Context: Recent genome-wide association studies have identified several novel type 1 diabetes (T1D) loci in white populations.
Objective: In line with recent findings, we conducted a replication study of two loci on chromosome 12p13 and 16p13 and assessed their potential associations with thyroid autoimmunity in a Japanese population.
Subjects and methods: Two single-nucleotide polymorphisms (SNPs), rs2292399 in ERBB3 on 12q13 and rs2903692 in CLEC16A (or KIAA0350) on 16p13, were analyzed in Japanese subjects consisting of 735 T1D patients, 330 patients with autoimmune thyroid disease (AITD), and 621 control subjects.

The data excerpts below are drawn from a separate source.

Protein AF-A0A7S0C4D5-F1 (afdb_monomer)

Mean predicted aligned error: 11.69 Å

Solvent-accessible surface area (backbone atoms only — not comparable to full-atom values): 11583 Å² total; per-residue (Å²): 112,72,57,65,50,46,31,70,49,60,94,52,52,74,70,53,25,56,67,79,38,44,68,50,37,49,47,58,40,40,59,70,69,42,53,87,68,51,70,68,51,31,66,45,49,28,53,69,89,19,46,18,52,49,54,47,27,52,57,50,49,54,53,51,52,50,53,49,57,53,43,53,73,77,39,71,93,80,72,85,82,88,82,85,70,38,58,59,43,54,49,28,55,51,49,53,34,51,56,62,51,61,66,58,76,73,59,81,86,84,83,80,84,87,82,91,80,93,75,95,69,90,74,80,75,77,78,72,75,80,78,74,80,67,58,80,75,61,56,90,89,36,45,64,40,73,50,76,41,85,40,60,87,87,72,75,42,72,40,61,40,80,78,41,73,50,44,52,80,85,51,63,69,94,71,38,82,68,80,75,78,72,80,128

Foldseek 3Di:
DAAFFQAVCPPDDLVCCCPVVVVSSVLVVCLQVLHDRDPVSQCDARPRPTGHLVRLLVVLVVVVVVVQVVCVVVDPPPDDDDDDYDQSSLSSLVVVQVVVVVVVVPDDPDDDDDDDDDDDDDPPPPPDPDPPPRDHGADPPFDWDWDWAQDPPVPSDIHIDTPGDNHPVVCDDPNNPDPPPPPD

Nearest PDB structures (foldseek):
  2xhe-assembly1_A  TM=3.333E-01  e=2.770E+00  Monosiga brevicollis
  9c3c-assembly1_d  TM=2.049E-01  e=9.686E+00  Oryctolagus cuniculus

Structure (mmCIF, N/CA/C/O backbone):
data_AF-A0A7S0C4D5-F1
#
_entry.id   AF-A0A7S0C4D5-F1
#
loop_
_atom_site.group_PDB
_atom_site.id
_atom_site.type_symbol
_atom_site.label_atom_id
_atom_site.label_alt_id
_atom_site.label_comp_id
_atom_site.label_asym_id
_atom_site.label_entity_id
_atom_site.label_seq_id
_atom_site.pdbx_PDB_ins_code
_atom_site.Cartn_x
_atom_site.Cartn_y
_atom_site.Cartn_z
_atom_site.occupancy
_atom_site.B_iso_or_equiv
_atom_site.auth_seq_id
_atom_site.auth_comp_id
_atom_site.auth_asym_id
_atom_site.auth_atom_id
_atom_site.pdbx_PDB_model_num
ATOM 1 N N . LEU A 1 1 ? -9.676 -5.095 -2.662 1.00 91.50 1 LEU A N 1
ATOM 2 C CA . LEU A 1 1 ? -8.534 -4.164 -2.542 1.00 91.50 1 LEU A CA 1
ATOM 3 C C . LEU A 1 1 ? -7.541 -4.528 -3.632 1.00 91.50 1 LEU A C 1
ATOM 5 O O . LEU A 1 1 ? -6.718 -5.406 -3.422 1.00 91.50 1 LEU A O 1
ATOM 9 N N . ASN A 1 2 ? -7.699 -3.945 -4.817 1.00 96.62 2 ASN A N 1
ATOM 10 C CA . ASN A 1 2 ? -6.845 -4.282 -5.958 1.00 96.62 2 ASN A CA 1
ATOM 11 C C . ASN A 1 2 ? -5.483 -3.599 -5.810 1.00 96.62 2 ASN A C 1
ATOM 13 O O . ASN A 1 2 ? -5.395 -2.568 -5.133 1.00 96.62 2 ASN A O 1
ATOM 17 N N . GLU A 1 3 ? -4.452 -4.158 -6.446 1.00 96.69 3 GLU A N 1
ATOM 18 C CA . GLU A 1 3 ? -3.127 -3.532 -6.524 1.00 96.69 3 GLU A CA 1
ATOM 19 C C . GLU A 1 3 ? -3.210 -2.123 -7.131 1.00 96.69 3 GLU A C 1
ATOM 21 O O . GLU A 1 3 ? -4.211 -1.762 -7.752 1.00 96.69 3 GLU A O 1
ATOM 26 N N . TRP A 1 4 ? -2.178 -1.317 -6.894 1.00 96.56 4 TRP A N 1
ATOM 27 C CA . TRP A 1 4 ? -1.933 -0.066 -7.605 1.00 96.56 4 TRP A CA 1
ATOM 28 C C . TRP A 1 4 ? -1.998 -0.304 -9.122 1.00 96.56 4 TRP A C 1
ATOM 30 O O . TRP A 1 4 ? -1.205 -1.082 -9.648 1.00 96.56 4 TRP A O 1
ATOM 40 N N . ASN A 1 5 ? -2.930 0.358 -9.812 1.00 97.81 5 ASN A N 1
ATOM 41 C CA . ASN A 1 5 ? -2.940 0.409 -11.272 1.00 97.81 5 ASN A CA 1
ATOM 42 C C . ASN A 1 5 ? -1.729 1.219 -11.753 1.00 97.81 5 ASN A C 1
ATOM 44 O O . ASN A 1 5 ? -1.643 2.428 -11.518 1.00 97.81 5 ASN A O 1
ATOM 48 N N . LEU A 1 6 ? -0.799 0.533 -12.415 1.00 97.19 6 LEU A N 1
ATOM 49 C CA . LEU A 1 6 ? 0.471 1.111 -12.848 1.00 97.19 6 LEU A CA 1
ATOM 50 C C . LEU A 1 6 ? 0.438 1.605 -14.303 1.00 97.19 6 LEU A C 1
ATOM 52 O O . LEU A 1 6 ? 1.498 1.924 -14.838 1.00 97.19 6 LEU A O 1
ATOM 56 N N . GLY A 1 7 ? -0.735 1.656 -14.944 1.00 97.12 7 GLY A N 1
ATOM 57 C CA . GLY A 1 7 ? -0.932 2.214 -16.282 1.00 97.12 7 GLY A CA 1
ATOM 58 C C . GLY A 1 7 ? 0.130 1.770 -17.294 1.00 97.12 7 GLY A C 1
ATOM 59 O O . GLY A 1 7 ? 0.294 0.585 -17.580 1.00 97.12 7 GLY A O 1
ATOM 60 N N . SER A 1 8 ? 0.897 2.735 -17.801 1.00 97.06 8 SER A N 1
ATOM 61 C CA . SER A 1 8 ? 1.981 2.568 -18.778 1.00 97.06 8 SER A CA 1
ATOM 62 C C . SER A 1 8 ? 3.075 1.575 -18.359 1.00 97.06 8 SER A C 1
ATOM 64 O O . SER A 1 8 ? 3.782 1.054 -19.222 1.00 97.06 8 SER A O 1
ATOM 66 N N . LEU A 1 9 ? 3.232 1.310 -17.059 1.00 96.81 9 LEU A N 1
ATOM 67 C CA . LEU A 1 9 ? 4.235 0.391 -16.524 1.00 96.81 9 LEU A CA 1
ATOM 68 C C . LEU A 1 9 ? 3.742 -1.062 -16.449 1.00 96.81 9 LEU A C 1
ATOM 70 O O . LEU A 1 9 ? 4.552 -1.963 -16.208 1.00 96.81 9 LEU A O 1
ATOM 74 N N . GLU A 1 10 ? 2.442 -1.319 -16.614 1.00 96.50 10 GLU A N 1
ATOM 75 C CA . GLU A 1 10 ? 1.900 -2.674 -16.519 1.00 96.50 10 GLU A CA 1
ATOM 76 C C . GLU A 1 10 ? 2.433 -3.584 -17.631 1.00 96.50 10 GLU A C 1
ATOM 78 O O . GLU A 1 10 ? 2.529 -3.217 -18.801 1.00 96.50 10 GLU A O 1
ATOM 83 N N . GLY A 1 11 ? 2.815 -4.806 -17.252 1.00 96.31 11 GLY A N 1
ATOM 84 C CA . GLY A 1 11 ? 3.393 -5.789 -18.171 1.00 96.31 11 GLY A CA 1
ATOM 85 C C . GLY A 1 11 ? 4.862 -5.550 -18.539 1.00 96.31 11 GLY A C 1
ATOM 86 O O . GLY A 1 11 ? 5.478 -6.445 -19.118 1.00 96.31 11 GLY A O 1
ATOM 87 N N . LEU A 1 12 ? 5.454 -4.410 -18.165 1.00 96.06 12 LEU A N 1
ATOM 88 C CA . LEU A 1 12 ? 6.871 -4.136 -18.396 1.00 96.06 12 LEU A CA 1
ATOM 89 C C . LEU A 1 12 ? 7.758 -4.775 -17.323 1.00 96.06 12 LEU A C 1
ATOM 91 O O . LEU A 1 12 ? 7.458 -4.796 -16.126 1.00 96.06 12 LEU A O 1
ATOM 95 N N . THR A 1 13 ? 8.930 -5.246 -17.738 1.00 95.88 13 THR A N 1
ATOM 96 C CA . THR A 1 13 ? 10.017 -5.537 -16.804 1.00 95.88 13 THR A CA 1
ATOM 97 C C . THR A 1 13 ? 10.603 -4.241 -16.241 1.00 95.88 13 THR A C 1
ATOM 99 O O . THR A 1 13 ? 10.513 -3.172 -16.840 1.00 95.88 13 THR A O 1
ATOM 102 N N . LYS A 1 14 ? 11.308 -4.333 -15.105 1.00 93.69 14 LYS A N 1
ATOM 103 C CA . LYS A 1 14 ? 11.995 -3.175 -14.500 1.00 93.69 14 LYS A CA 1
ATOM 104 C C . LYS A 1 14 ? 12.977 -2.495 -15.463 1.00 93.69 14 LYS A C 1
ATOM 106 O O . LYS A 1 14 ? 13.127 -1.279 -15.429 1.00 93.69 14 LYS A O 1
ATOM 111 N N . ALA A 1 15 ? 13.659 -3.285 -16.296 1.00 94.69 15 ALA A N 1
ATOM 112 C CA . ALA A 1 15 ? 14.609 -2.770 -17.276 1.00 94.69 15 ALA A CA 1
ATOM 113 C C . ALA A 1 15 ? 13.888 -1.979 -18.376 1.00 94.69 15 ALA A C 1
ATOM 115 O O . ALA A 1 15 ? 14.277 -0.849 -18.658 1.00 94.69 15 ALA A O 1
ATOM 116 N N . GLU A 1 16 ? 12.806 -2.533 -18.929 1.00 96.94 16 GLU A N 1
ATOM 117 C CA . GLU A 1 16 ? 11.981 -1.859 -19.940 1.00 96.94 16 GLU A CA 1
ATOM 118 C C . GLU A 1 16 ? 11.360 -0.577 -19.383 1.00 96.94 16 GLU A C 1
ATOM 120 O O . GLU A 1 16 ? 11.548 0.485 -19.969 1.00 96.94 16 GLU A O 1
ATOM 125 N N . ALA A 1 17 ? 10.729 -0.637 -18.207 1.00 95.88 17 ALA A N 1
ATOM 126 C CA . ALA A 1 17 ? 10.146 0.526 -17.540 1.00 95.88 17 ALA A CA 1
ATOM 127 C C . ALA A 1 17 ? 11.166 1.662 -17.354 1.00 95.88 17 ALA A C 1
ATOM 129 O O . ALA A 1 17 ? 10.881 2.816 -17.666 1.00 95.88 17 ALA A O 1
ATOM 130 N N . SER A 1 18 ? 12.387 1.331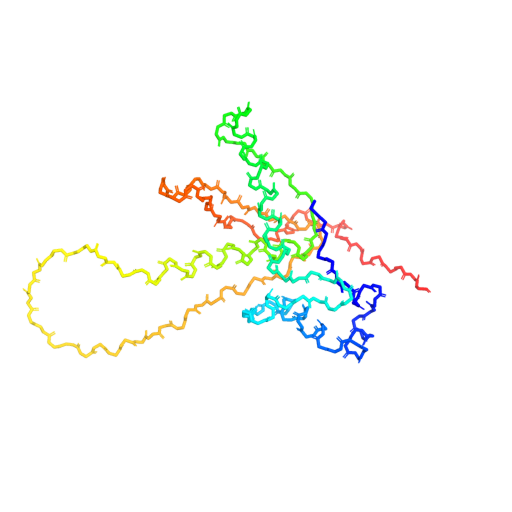 -16.918 1.00 94.75 18 SER A N 1
ATOM 131 C CA . SER A 1 18 ? 13.438 2.327 -16.669 1.00 94.75 18 SER A CA 1
ATOM 132 C C . SER A 1 18 ? 13.909 3.085 -17.913 1.00 94.75 18 SER A C 1
ATOM 134 O O . SER A 1 18 ? 14.459 4.181 -17.773 1.00 94.75 18 SER A O 1
ATOM 136 N N . VAL A 1 19 ? 13.698 2.509 -19.100 1.00 95.25 19 VAL A N 1
ATOM 137 C CA . VAL A 1 19 ? 14.111 3.065 -20.394 1.00 95.25 19 VAL A CA 1
ATOM 138 C C . VAL A 1 19 ? 12.925 3.695 -21.122 1.00 95.25 19 VAL A C 1
ATOM 140 O O . VAL A 1 19 ? 13.022 4.831 -21.576 1.00 95.25 19 VAL A O 1
ATOM 143 N N . SER A 1 20 ? 11.812 2.969 -21.235 1.00 93.81 20 SER A N 1
ATOM 144 C CA . SER A 1 20 ? 10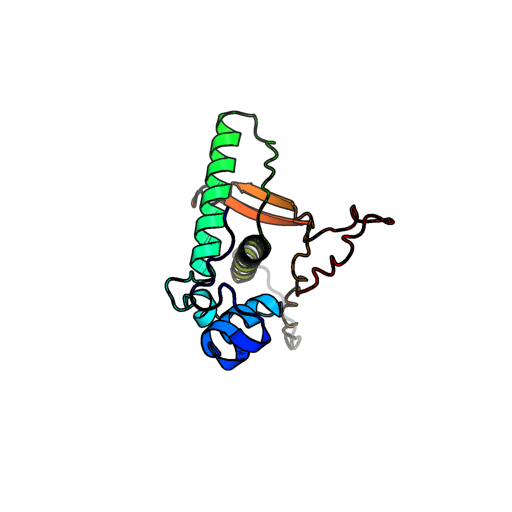.653 3.340 -22.053 1.00 93.81 20 SER A CA 1
ATOM 145 C C . SER A 1 20 ? 9.682 4.290 -21.350 1.00 93.81 20 SER A C 1
ATOM 147 O O . SER A 1 20 ? 9.029 5.083 -22.022 1.00 93.81 20 SER A O 1
ATOM 149 N N . CYS A 1 21 ? 9.615 4.247 -20.017 1.00 95.00 21 CYS A N 1
ATOM 150 C CA . CYS A 1 21 ? 8.689 5.031 -19.194 1.00 95.00 21 CYS A CA 1
ATOM 151 C C . CYS A 1 21 ? 9.447 5.657 -18.012 1.00 95.00 21 CYS A C 1
ATOM 153 O O . CYS A 1 21 ? 9.096 5.471 -16.850 1.00 95.00 21 CYS A O 1
ATOM 155 N N . HIS A 1 22 ? 10.550 6.353 -18.308 1.00 94.44 22 HIS A N 1
ATOM 156 C CA . HIS A 1 22 ? 11.540 6.753 -17.303 1.00 94.44 22 HIS A CA 1
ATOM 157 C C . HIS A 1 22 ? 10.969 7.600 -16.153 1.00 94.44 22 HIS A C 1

Results: According to a case-control study and logistic regression adjusting for sex and age, we observed that these SNPs in ERBB3 and CLEC16A were both significantly associated with T1D, with the risk alleles being consistent with those in white populations [adjusting odds ratio by multiplicative model: 1.37 (1.13-1.67), P = 0.001; and 1.28 (1.02-1.60), P = 0.030, respectively]. In both SNPs, the association was suggested to be stronger in T1D complicated with AITD (Graves' disease, Hashimoto's thyroiditis, or thyroid autoantibodies). Furthermore, a joint analysis, with the INS and CTLA4 SNPs, revealed that CTLA4 rs3087243, ERBB3 rs2292399, and CLEC16A rs2903692, but not INS rs689, were significant risk factors for the cooccurrence of AITD in Japanese T1D.
Conclusion: We confirmed two loci on 12q13 and 16p13 that were identified by the independent genome-wide association studies in white populations, thus suggesting that these loci contribute to T1D susceptibility across different ethnic groups. In addition, these loci may also be associated with the cooccurrence of thyroid autoimmunity in T1D.